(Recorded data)
◆ ◆ ◆ ◆
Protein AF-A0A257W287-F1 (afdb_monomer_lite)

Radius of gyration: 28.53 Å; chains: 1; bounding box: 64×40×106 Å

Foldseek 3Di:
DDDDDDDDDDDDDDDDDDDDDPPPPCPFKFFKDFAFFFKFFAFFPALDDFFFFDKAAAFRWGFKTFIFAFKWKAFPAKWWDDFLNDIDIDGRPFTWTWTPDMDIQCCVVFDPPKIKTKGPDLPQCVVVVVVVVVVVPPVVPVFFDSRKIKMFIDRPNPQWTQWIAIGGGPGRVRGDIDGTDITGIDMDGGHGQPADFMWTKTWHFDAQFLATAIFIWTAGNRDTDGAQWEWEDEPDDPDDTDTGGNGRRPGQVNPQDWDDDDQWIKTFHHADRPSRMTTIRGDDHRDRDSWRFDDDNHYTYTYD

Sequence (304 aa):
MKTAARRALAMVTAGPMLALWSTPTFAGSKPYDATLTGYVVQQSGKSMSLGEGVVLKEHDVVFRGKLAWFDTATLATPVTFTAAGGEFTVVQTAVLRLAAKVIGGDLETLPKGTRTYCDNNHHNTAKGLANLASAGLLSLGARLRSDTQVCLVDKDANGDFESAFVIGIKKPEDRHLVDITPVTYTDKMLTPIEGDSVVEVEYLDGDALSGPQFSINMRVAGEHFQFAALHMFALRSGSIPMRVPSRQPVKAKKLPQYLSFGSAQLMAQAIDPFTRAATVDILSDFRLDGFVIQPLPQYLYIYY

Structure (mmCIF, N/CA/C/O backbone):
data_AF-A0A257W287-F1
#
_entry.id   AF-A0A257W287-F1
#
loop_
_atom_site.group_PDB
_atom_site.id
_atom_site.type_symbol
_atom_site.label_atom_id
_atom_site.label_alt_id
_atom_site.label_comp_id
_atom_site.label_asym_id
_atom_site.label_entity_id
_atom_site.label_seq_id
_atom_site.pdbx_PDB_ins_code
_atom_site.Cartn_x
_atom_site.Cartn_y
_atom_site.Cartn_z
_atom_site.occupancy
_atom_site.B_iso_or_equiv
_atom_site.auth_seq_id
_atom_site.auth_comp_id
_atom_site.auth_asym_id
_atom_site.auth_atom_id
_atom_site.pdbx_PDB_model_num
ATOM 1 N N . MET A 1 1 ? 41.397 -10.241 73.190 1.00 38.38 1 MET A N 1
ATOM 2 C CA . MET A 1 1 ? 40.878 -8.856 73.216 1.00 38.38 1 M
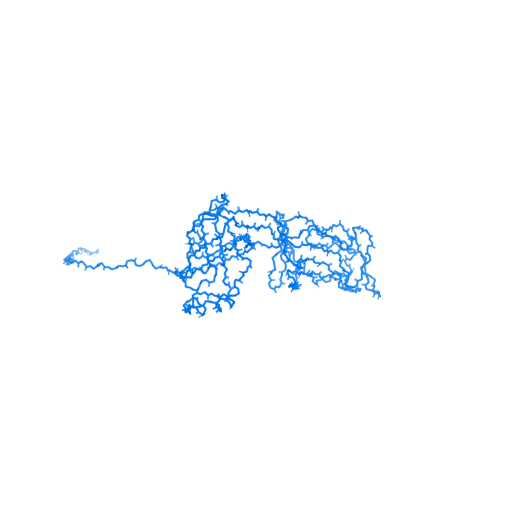ET A CA 1
ATOM 3 C C . MET A 1 1 ? 39.368 -8.901 73.436 1.00 38.38 1 MET A C 1
ATOM 5 O O . MET A 1 1 ? 38.695 -9.525 72.636 1.00 38.38 1 MET A O 1
ATOM 9 N N . LYS A 1 2 ? 38.908 -8.314 74.555 1.00 33.53 2 LYS A N 1
ATOM 10 C CA . LYS A 1 2 ? 37.625 -7.612 74.822 1.00 33.53 2 LYS A CA 1
ATOM 11 C C . LYS A 1 2 ? 36.305 -8.214 74.274 1.00 33.53 2 LYS A C 1
ATOM 13 O O . LYS A 1 2 ? 36.070 -8.192 73.078 1.00 33.53 2 LYS A O 1
ATOM 18 N N . THR A 1 3 ? 35.477 -8.819 75.144 1.00 32.03 3 THR A N 1
ATOM 19 C CA . THR A 1 3 ? 34.217 -8.270 75.748 1.00 32.03 3 THR A CA 1
ATOM 20 C C . THR A 1 3 ? 33.132 -7.897 74.727 1.00 32.03 3 THR A C 1
ATOM 22 O O . THR A 1 3 ? 33.350 -7.015 73.914 1.00 32.03 3 THR A O 1
ATOM 25 N N . ALA A 1 4 ? 31.998 -8.599 74.657 1.00 32.81 4 ALA A N 1
ATOM 26 C CA . ALA A 1 4 ? 30.838 -8.593 75.569 1.00 32.81 4 ALA A CA 1
ATOM 27 C C . ALA A 1 4 ? 29.688 -7.694 75.067 1.00 32.81 4 ALA A C 1
ATOM 29 O O . ALA A 1 4 ? 29.856 -6.496 74.895 1.00 32.81 4 ALA A O 1
ATOM 30 N N . ALA A 1 5 ? 28.527 -8.338 74.899 1.00 32.84 5 ALA A N 1
ATOM 31 C CA . ALA A 1 5 ? 27.182 -7.934 75.318 1.00 32.84 5 ALA A CA 1
ATOM 32 C C . ALA A 1 5 ? 26.732 -6.460 75.226 1.00 32.84 5 ALA A C 1
ATOM 34 O O . ALA A 1 5 ? 27.292 -5.589 75.884 1.00 32.84 5 ALA A O 1
ATOM 35 N N . ARG A 1 6 ? 25.550 -6.261 74.616 1.00 36.09 6 ARG A N 1
ATOM 36 C CA . ARG A 1 6 ? 24.367 -5.535 75.156 1.00 36.09 6 ARG A CA 1
ATOM 37 C C . ARG A 1 6 ? 23.247 -5.608 74.095 1.00 36.09 6 ARG A C 1
ATOM 39 O O . ARG A 1 6 ? 23.509 -5.315 72.940 1.00 36.09 6 ARG A O 1
ATOM 46 N N . ARG A 1 7 ? 22.078 -6.229 74.349 1.00 33.03 7 ARG A N 1
ATOM 47 C CA . ARG A 1 7 ? 20.906 -5.718 75.115 1.00 33.03 7 ARG A CA 1
ATOM 48 C C . ARG A 1 7 ? 20.539 -4.285 74.697 1.00 33.03 7 ARG A C 1
ATOM 50 O O . ARG A 1 7 ? 21.424 -3.450 74.668 1.00 33.03 7 ARG A O 1
ATOM 57 N N . ALA A 1 8 ? 19.295 -3.867 74.507 1.00 29.14 8 ALA A N 1
ATOM 58 C CA . ALA A 1 8 ? 17.949 -4.440 74.552 1.00 29.14 8 ALA A CA 1
ATOM 59 C C . ALA A 1 8 ? 16.9
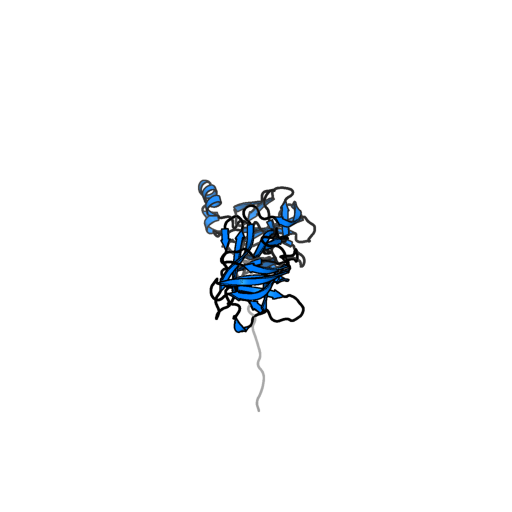80 -3.252 74.307 1.00 29.14 8 ALA A C 1
ATOM 61 O O . ALA A 1 8 ? 17.412 -2.114 74.475 1.00 29.14 8 ALA A O 1
ATOM 62 N N . LEU A 1 9 ? 15.684 -3.545 74.100 1.00 26.72 9 LEU A N 1
ATOM 63 C CA . LEU A 1 9 ? 14.518 -2.657 74.337 1.00 26.72 9 LEU A CA 1
ATOM 64 C C . LEU A 1 9 ? 14.359 -1.451 73.381 1.00 26.72 9 LEU A C 1
ATOM 66 O O . LEU A 1 9 ? 15.337 -0.853 72.971 1.00 26.72 9 LEU A O 1
ATOM 70 N N . ALA A 1 10 ? 13.170 -0.990 72.985 1.00 28.42 10 ALA A N 1
ATOM 71 C CA . ALA A 1 10 ? 11.774 -1.230 73.372 1.00 28.42 10 ALA A CA 1
ATOM 72 C C . ALA A 1 10 ? 10.884 -0.855 72.154 1.00 28.42 10 ALA A C 1
ATOM 74 O O . ALA A 1 10 ? 11.249 0.028 71.385 1.00 28.42 10 ALA A O 1
ATOM 75 N N . MET A 1 11 ? 9.842 -1.611 71.792 1.00 31.05 11 MET A N 1
ATOM 76 C CA . MET A 1 11 ? 8.433 -1.418 72.199 1.00 31.05 11 MET A CA 1
ATOM 77 C C . MET A 1 11 ? 7.930 0.041 72.247 1.00 31.05 11 MET A C 1
ATOM 79 O O . MET A 1 11 ? 8.179 0.728 73.230 1.00 31.05 11 MET A O 1
ATOM 83 N N . VAL A 1 12 ? 7.126 0.426 71.243 1.00 29.05 12 VAL A N 1
ATOM 84 C CA . VAL A 1 12 ? 6.055 1.457 71.259 1.00 29.05 12 VAL A CA 1
ATOM 85 C C . VAL A 1 12 ? 5.021 0.994 70.206 1.00 29.05 12 VAL A C 1
ATOM 87 O O . VAL A 1 12 ? 5.336 0.963 69.024 1.00 29.05 12 VAL A O 1
ATOM 90 N N . THR A 1 13 ? 4.011 0.197 70.573 1.00 28.14 13 THR A N 1
ATOM 91 C CA . THR A 1 13 ? 2.615 0.557 70.930 1.00 28.14 13 THR A CA 1
ATOM 92 C C . THR A 1 13 ? 1.746 1.167 69.816 1.00 28.14 13 THR A C 1
ATOM 94 O O . THR A 1 13 ? 2.021 2.265 69.356 1.00 28.14 13 THR A O 1
ATOM 97 N N . ALA A 1 14 ? 0.623 0.469 69.571 1.00 24.55 14 ALA A N 1
ATOM 98 C CA . ALA A 1 14 ? -0.731 0.942 69.230 1.00 24.55 14 ALA A CA 1
ATOM 99 C C . ALA A 1 14 ? -1.014 1.589 67.848 1.00 24.55 14 ALA A C 1
ATOM 101 O O . ALA A 1 14 ? -0.384 2.560 67.454 1.00 24.55 14 ALA A O 1
ATOM 102 N N . GLY A 1 15 ? -2.024 1.039 67.144 1.00 23.03 15 GLY A N 1
ATOM 103 C CA . GLY A 1 15 ? -2.629 1.560 65.895 1.00 23.03 15 GLY A CA 1
ATOM 104 C C . GLY A 1 15 ? -3.551 2.776 66.119 1.00 23.03 15 GLY A C 1
ATOM 105 O O . GLY A 1 15 ? -3.320 3.484 67.096 1.00 23.03 15 GLY A O 1
ATOM 106 N N . PRO A 1 16 ? -4.634 3.024 65.336 1.00 39.44 16 PRO A N 1
ATOM 107 C CA . PRO A 1 16 ? -5.158 2.374 64.120 1.00 39.44 16 PRO A CA 1
ATOM 108 C C . PRO A 1 16 ? -5.398 3.356 62.929 1.00 39.44 16 PRO A C 1
ATOM 110 O O . PRO A 1 16 ? -5.154 4.547 63.041 1.00 39.44 16 PRO A O 1
ATOM 113 N N . MET A 1 17 ? -5.946 2.831 61.817 1.00 28.72 17 MET A N 1
ATOM 114 C CA . MET A 1 17 ? -6.668 3.520 60.720 1.00 28.72 17 MET A CA 1
ATOM 115 C C . MET A 1 17 ? -5.979 4.664 59.948 1.00 28.72 17 MET A C 1
ATOM 117 O O . MET A 1 17 ? -5.855 5.773 60.442 1.00 28.72 17 MET A O 1
ATOM 121 N N . LEU A 1 18 ? -5.745 4.432 58.649 1.00 27.27 18 LEU A N 1
ATOM 122 C CA . LEU A 1 18 ? -6.130 5.341 57.558 1.00 27.27 18 LEU A CA 1
ATOM 123 C C . LEU A 1 18 ? -6.094 4.549 56.242 1.00 27.27 18 LEU A C 1
ATOM 125 O O . LEU A 1 18 ? -5.037 4.191 55.729 1.00 27.27 18 LEU A O 1
ATOM 129 N N . ALA A 1 19 ? -7.277 4.240 55.717 1.00 37.97 19 ALA A N 1
ATOM 130 C CA . ALA A 1 19 ? -7.436 3.855 54.327 1.00 37.97 19 ALA A CA 1
ATOM 131 C C . ALA A 1 19 ? -7.047 5.054 53.465 1.00 37.97 19 ALA A C 1
ATOM 133 O O . ALA A 1 19 ? -7.680 6.089 53.624 1.00 37.97 19 ALA A O 1
ATOM 134 N N . LEU A 1 20 ? -6.093 4.926 52.539 1.00 24.42 20 LEU A N 1
ATOM 135 C CA . LEU A 1 20 ? -6.160 5.699 51.304 1.00 24.42 20 LEU A CA 1
ATOM 136 C C . LEU A 1 20 ? -5.387 5.039 50.141 1.00 24.42 20 LEU A C 1
ATOM 138 O O . LEU A 1 20 ? -4.166 4.969 50.157 1.00 24.42 20 LEU A O 1
ATOM 142 N N . TRP A 1 21 ? -6.144 4.605 49.127 1.00 26.42 21 TRP A N 1
ATOM 143 C CA . TRP A 1 21 ? -5.819 4.687 47.698 1.00 26.42 21 TRP A CA 1
ATOM 144 C C . TRP A 1 21 ? -4.451 4.138 47.263 1.00 26.42 21 TRP A C 1
ATOM 146 O O . TRP A 1 21 ? -3.503 4.884 47.033 1.00 26.42 21 TRP A O 1
ATOM 156 N N . SER A 1 22 ? -4.389 2.837 46.973 1.00 26.45 22 SER A N 1
ATOM 157 C CA . SER A 1 22 ? -3.485 2.361 45.925 1.00 26.45 22 SER A CA 1
ATOM 158 C C . SER A 1 22 ? -4.056 2.786 44.571 1.00 26.45 22 SER A C 1
ATOM 160 O O . SER A 1 22
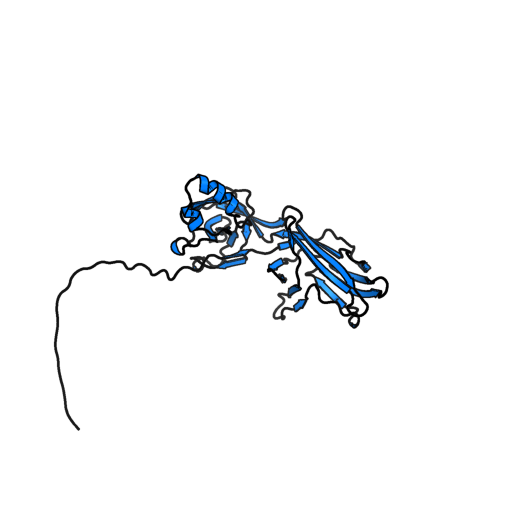 ? -4.734 2.014 43.895 1.00 26.45 22 SER A O 1
ATOM 162 N N . THR A 1 23 ? -3.829 4.040 44.178 1.00 28.97 23 THR A N 1
ATOM 163 C CA . THR A 1 23 ? -3.925 4.411 42.764 1.00 28.97 23 THR A CA 1
ATOM 164 C C . THR A 1 23 ? -2.892 3.573 42.014 1.00 28.97 23 THR A C 1
ATOM 166 O O . THR A 1 23 ? -1.709 3.676 42.358 1.00 28.97 23 THR A O 1
ATOM 169 N N . PRO A 1 24 ? -3.264 2.749 41.018 1.00 35.28 24 PRO A N 1
ATOM 170 C CA . PRO A 1 24 ? -2.263 2.211 40.118 1.00 35.28 24 PRO A CA 1
ATOM 171 C C . PRO A 1 24 ? -1.605 3.407 39.432 1.00 35.28 24 PRO A C 1
ATOM 173 O O . PRO A 1 24 ? -2.252 4.191 38.737 1.00 35.28 24 PRO A O 1
ATOM 176 N N . THR A 1 25 ? -0.315 3.590 39.682 1.00 32.22 25 THR A N 1
ATOM 177 C CA . THR A 1 25 ? 0.517 4.520 38.929 1.00 32.22 25 THR A CA 1
ATOM 178 C C . THR A 1 25 ? 0.606 4.002 37.499 1.00 32.22 25 THR A C 1
ATOM 180 O O . THR A 1 25 ? 1.490 3.211 37.178 1.00 32.22 25 THR A O 1
ATOM 183 N N . PHE A 1 26 ? -0.317 4.432 36.635 1.00 39.69 26 PHE A N 1
ATOM 184 C CA . PHE A 1 26 ? -0.131 4.362 35.191 1.00 39.69 26 PHE A CA 1
ATOM 185 C C . PHE A 1 26 ? 1.010 5.320 34.836 1.00 39.69 26 PHE A C 1
ATOM 187 O O . PHE A 1 26 ? 0.801 6.499 34.552 1.00 39.69 26 PHE A O 1
ATOM 194 N N . ALA A 1 27 ? 2.244 4.816 34.880 1.00 42.00 27 ALA A N 1
ATOM 195 C CA . ALA A 1 27 ? 3.313 5.367 34.063 1.00 42.00 27 ALA A CA 1
ATOM 196 C C . ALA A 1 27 ? 2.775 5.388 32.623 1.00 42.00 27 ALA A C 1
ATOM 198 O O . ALA A 1 27 ? 2.447 4.336 32.079 1.00 42.00 27 ALA A O 1
ATOM 199 N N . GLY A 1 28 ? 2.541 6.596 32.100 1.00 54.72 28 GLY A N 1
ATOM 200 C CA . GLY A 1 28 ? 1.595 6.856 31.014 1.00 54.72 28 GLY A CA 1
ATOM 201 C C . GLY A 1 28 ? 1.690 5.863 29.859 1.00 54.72 28 GLY A C 1
ATOM 202 O O . GLY A 1 28 ? 2.752 5.695 29.260 1.00 54.72 28 GLY A O 1
ATOM 203 N N . SER A 1 29 ? 0.564 5.222 29.547 1.00 70.12 29 SER A N 1
ATOM 204 C CA . SER A 1 29 ? 0.430 4.313 28.413 1.00 70.12 29 SER A CA 1
ATOM 205 C C . SER A 1 29 ? 0.940 4.985 27.133 1.00 70.12 29 SER A C 1
ATOM 207 O O . SER A 1 29 ? 0.648 6.158 26.861 1.00 70.12 29 SER A O 1
ATOM 209 N N . LYS A 1 30 ? 1.759 4.276 26.346 1.00 84.12 30 LYS A N 1
ATOM 210 C CA . LYS A 1 30 ? 2.281 4.817 25.080 1.00 84.12 30 LYS A CA 1
ATOM 211 C C . LYS A 1 30 ? 1.107 5.140 24.139 1.00 84.12 30 LYS A C 1
ATOM 213 O O . LYS A 1 30 ? 0.099 4.442 24.192 1.00 84.12 30 LYS A O 1
ATOM 218 N N . PRO A 1 31 ? 1.188 6.176 23.289 1.00 84.06 31 PRO A N 1
ATOM 219 C CA . PRO A 1 31 ? 0.168 6.412 22.269 1.00 84.06 31 PRO A CA 1
ATOM 220 C C . PRO A 1 31 ? -0.023 5.182 21.380 1.00 84.06 31 PRO A C 1
ATOM 222 O O . PRO A 1 31 ? 0.960 4.506 21.075 1.00 84.06 31 PRO A O 1
ATOM 225 N N . TYR A 1 32 ? -1.263 4.923 20.960 1.00 86.19 32 TYR A N 1
ATOM 226 C CA . TYR A 1 32 ? -1.515 3.940 19.914 1.00 86.19 32 TYR A CA 1
ATOM 227 C C . TYR A 1 32 ? -0.883 4.372 18.601 1.00 86.19 32 TYR A C 1
ATOM 229 O O . TYR A 1 32 ? -0.931 5.553 18.248 1.00 86.19 32 TYR A O 1
ATOM 237 N N . ASP A 1 33 ? -0.342 3.398 17.886 1.00 83.94 33 ASP A N 1
ATOM 238 C CA . ASP A 1 33 ? 0.127 3.547 16.518 1.00 83.94 33 ASP A CA 1
ATOM 239 C C . ASP A 1 33 ? -0.090 2.235 15.756 1.00 83.94 33 ASP A C 1
ATOM 241 O O . ASP A 1 33 ? -0.025 1.144 16.336 1.00 83.94 33 ASP A O 1
ATOM 245 N N . ALA A 1 34 ? -0.350 2.347 14.458 1.00 81.12 34 ALA A N 1
ATOM 246 C CA . ALA A 1 34 ? -0.553 1.218 13.569 1.00 81.12 34 ALA A CA 1
ATOM 247 C C . ALA A 1 34 ? 0.189 1.430 12.253 1.00 81.12 34 ALA A C 1
ATOM 249 O O . ALA A 1 34 ? 0.071 2.449 11.579 1.00 81.12 34 ALA A O 1
ATOM 250 N N . THR A 1 35 ? 0.930 0.408 11.845 1.00 79.62 35 THR A N 1
ATOM 251 C CA . THR A 1 35 ? 1.483 0.309 10.499 1.00 79.62 35 THR A CA 1
ATOM 252 C C . THR A 1 35 ? 0.525 -0.516 9.657 1.00 79.62 35 THR A C 1
ATOM 254 O O . THR A 1 35 ? 0.447 -1.730 9.830 1.00 79.62 35 THR A O 1
ATOM 257 N N . LEU A 1 36 ? -0.211 0.132 8.755 1.00 78.50 36 LEU A N 1
ATOM 258 C CA . LEU A 1 36 ? -1.114 -0.557 7.831 1.00 78.50 36 LEU A CA 1
ATOM 259 C C . LEU A 1 36 ? -0.336 -1.345 6.777 1.00 78.50 36 LEU A C 1
ATOM 261 O O . LEU A 1 36 ? 0.726 -0.908 6.328 1.00 78.50 36 LEU A O 1
ATOM 265 N N . THR A 1 37 ? -0.880 -2.481 6.338 1.00 72.75 37 THR A N 1
ATOM 266 C CA . THR A 1 37 ? -0.349 -3.204 5.179 1.00 72.75 37 THR A CA 1
ATOM 267 C C . THR A 1 37 ? -0.346 -2.282 3.964 1.00 72.75 37 THR A C 1
ATOM 269 O O . THR A 1 37 ? -1.329 -1.579 3.712 1.00 72.75 37 THR A O 1
ATOM 272 N N . GLY A 1 38 ? 0.762 -2.262 3.230 1.00 71.44 38 GLY A N 1
ATOM 273 C CA . GLY A 1 38 ? 0.953 -1.432 2.040 1.00 71.44 38 GLY A CA 1
ATOM 274 C C . GLY A 1 38 ? 0.131 -1.866 0.820 1.00 71.44 38 GLY A C 1
ATOM 275 O O . GLY A 1 38 ? -0.816 -2.650 0.918 1.00 71.44 38 GLY A O 1
ATOM 276 N N . TYR A 1 39 ? 0.495 -1.322 -0.339 1.00 77.19 39 TYR A N 1
ATOM 277 C CA . TYR A 1 39 ? -0.195 -1.570 -1.607 1.00 77.19 39 TYR A CA 1
ATOM 278 C C . TYR A 1 39 ? 0.367 -2.787 -2.325 1.00 77.19 39 TYR A C 1
ATOM 280 O O . TYR A 1 39 ? 1.576 -2.975 -2.325 1.00 77.19 39 TYR A O 1
ATOM 288 N N . VAL A 1 40 ? -0.487 -3.535 -3.013 1.00 76.12 40 VAL A N 1
ATOM 289 C CA . VAL A 1 40 ? -0.095 -4.605 -3.931 1.00 76.12 40 VAL A CA 1
ATOM 290 C C . VAL A 1 40 ? -0.272 -4.152 -5.359 1.00 76.12 40 VAL A C 1
ATOM 292 O O . VAL A 1 40 ? -1.281 -3.540 -5.707 1.00 76.12 40 VAL A O 1
ATOM 295 N N . VAL A 1 41 ? 0.697 -4.494 -6.198 1.00 77.00 41 VAL A N 1
ATOM 296 C CA . VAL A 1 41 ? 0.580 -4.314 -7.640 1.00 77.00 41 VAL A CA 1
ATOM 297 C C . VAL A 1 41 ? -0.219 -5.483 -8.202 1.00 77.00 41 VAL A C 1
ATOM 299 O O . VAL A 1 41 ? 0.232 -6.626 -8.201 1.00 77.00 41 VAL A O 1
ATOM 302 N N . GLN A 1 42 ? -1.437 -5.208 -8.653 1.00 71.06 42 GLN A N 1
ATOM 303 C CA . GLN A 1 42 ? -2.208 -6.148 -9.449 1.00 71.06 42 GLN A CA 1
ATOM 304 C C . GLN A 1 42 ? -1.619 -6.236 -10.851 1.00 71.06 42 GLN A C 1
ATOM 306 O O . GLN A 1 42 ? -1.116 -5.244 -11.390 1.00 71.06 42 GLN A O 1
ATOM 311 N N . GLN A 1 43 ? -1.711 -7.436 -11.430 1.00 62.84 43 GLN A N 1
ATOM 312 C CA . GLN A 1 43 ? -1.165 -7.737 -12.743 1.00 62.84 43 GLN A CA 1
ATOM 313 C C . GLN A 1 43 ? -1.544 -6.652 -13.756 1.00 62.84 43 GLN A C 1
ATOM 315 O O . GLN A 1 43 ? -2.700 -6.250 -13.901 1.00 62.84 43 GLN A O 1
ATOM 320 N N . SER A 1 44 ? -0.492 -6.175 -14.402 1.00 56.44 44 SER A N 1
ATOM 321 C CA . SER A 1 44 ? -0.454 -5.070 -15.342 1.00 56.44 44 SER A CA 1
ATOM 322 C C . SER A 1 44 ? -1.458 -5.235 -16.492 1.00 56.44 44 SER A C 1
ATOM 324 O O . SER A 1 44 ? -1.598 -6.307 -17.087 1.00 56.44 44 SER A O 1
ATOM 326 N N . GLY A 1 45 ? -2.120 -4.131 -16.846 1.00 55.56 45 GLY A N 1
ATOM 327 C CA . GLY A 1 45 ? -2.448 -3.888 -18.245 1.00 55.56 45 GLY A CA 1
ATOM 328 C C . GLY A 1 45 ? -1.192 -3.297 -18.877 1.00 55.56 45 GLY A C 1
ATOM 329 O O . GLY A 1 45 ? -0.895 -2.134 -18.619 1.00 55.56 45 GLY A O 1
ATOM 330 N N . LYS A 1 46 ? -0.431 -4.103 -19.626 1.00 57.66 46 LYS A N 1
ATOM 331 C CA . LYS A 1 46 ? 0.877 -3.715 -20.182 1.00 57.66 46 LYS A CA 1
ATOM 332 C C . LYS A 1 46 ? 0.821 -2.381 -20.918 1.00 57.66 46 LYS A C 1
ATOM 334 O O . LYS A 1 46 ? -0.028 -2.209 -21.788 1.00 57.66 46 LYS A O 1
ATOM 339 N N . SER A 1 47 ? 1.789 -1.505 -20.648 1.00 62.91 47 SER A N 1
ATOM 340 C CA . SER A 1 47 ? 2.071 -0.361 -21.525 1.00 62.91 47 SER A CA 1
ATOM 341 C C . SER A 1 47 ? 2.873 -0.789 -22.763 1.00 62.91 47 SER A C 1
ATOM 343 O O . SER A 1 47 ? 2.590 -0.310 -23.857 1.00 62.91 47 SER A O 1
ATOM 345 N N . MET A 1 48 ? 3.812 -1.739 -22.619 1.00 73.75 48 MET A N 1
ATOM 346 C CA . MET A 1 48 ? 4.607 -2.310 -23.719 1.00 73.75 48 MET A CA 1
ATOM 347 C C . MET A 1 48 ? 4.624 -3.847 -23.696 1.00 73.75 48 MET A C 1
ATOM 349 O O . MET A 1 48 ? 4.520 -4.479 -22.642 1.00 73.75 48 MET A O 1
ATOM 353 N N . SER A 1 49 ? 4.737 -4.476 -24.870 1.00 74.31 49 SER A N 1
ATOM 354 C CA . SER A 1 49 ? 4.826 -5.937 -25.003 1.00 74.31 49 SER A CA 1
◆ ◆ ◆ ◆
## Required action
Starting at the line above that contains "ATOM 142 N N", transcribe every line exactly through the line that contains "ATOM 200 C CA", including that last one, and skip the pictures.

## Written response
ATOM 142 N N . TRP A 1 21 ? -6.144 4.605 49.127 1.00 26.42 21 TRP A N 1
ATOM 143 C CA . TRP A 1 21 ? -5.819 4.687 47.698 1.00 26.42 21 TRP A CA 1
ATOM 144 C C . TRP A 1 21 ? -4.451 4.138 47.263 1.00 26.42 21 TRP A C 1
ATOM 146 O O . TRP A 1 21 ? -3.503 4.884 47.033 1.00 26.42 21 TRP A O 1
ATOM 156 N N . SER A 1 22 ? -4.389 2.837 46.973 1.00 26.45 22 SER A N 1
ATOM 157 C CA . SER A 1 22 ? -3.485 2.361 45.925 1.00 26.45 22 SER A CA 1
ATOM 158 C C . SER A 1 22 ? -4.056 2.786 44.571 1.00 26.45 22 SER A C 1
ATOM 160 O O . SER A 1 22
 ? -4.734 2.014 43.895 1.00 26.45 22 SER A O 1
ATOM 162 N N . THR A 1 23 ? -3.829 4.040 44.178 1.00 28.97 23 THR A N 1
ATOM 163 C CA . THR A 1 23 ? -3.925 4.411 42.764 1.00 28.97 23 THR A CA 1
ATOM 164 C C . THR A 1 23 ? -2.892 3.573 42.014 1.00 28.97 23 THR A C 1
ATOM 166 O O . THR A 1 23 ? -1.709 3.676 42.358 1.00 28.97 23 THR A O 1
ATOM 169 N N . PRO A 1 24 ? -3.264 2.749 41.018 1.00 35.28 24 PRO A N 1
ATOM 170 C CA . PRO A 1 24 ? -2.263 2.211 40.118 1.00 35.28 24 PRO A CA 1
ATOM 171 C C . PRO A 1 24 ? -1.605 3.407 39.432 1.00 35.28 24 PRO A C 1
ATOM 173 O O . PRO A 1 24 ? -2.252 4.191 38.737 1.00 35.28 24 PRO A O 1
ATOM 176 N N . THR A 1 25 ? -0.315 3.590 39.682 1.00 32.22 25 THR A N 1
ATOM 177 C CA . THR A 1 25 ? 0.517 4.520 38.929 1.00 32.22 25 THR A CA 1
ATOM 178 C C . THR A 1 25 ? 0.606 4.002 37.499 1.00 32.22 25 THR A C 1
ATOM 180 O O . THR A 1 25 ? 1.490 3.211 37.178 1.00 32.22 25 THR A O 1
ATOM 183 N N . PHE A 1 26 ? -0.317 4.432 36.635 1.00 39.69 26 PHE A N 1
ATOM 184 C CA . PHE A 1 26 ? -0.131 4.362 35.191 1.00 39.69 26 PHE A CA 1
ATOM 185 C C . PHE A 1 26 ? 1.010 5.320 34.836 1.00 39.69 26 PHE A C 1
ATOM 187 O O . PHE A 1 26 ? 0.801 6.499 34.552 1.00 39.69 26 PHE A O 1
ATOM 194 N N . ALA A 1 27 ? 2.244 4.816 34.880 1.00 42.00 27 ALA A N 1
ATOM 195 C CA . ALA A 1 27 ? 3.313 5.367 34.063 1.00 42.00 27 ALA A CA 1
ATOM 196 C C . ALA A 1 27 ? 2.775 5.388 32.623 1.00 42.00 27 ALA A C 1
ATOM 198 O O . ALA A 1 27 ? 2.447 4.336 32.079 1.00 42.00 27 ALA A O 1
ATOM 199 N N . GLY A 1 28 ? 2.541 6.596 32.100 1.00 54.72 28 GLY A N 1
ATOM 200 C CA . GLY A 1 28 ? 1.595 6.856 31.014 1.00 54.72 28 GLY A CA 1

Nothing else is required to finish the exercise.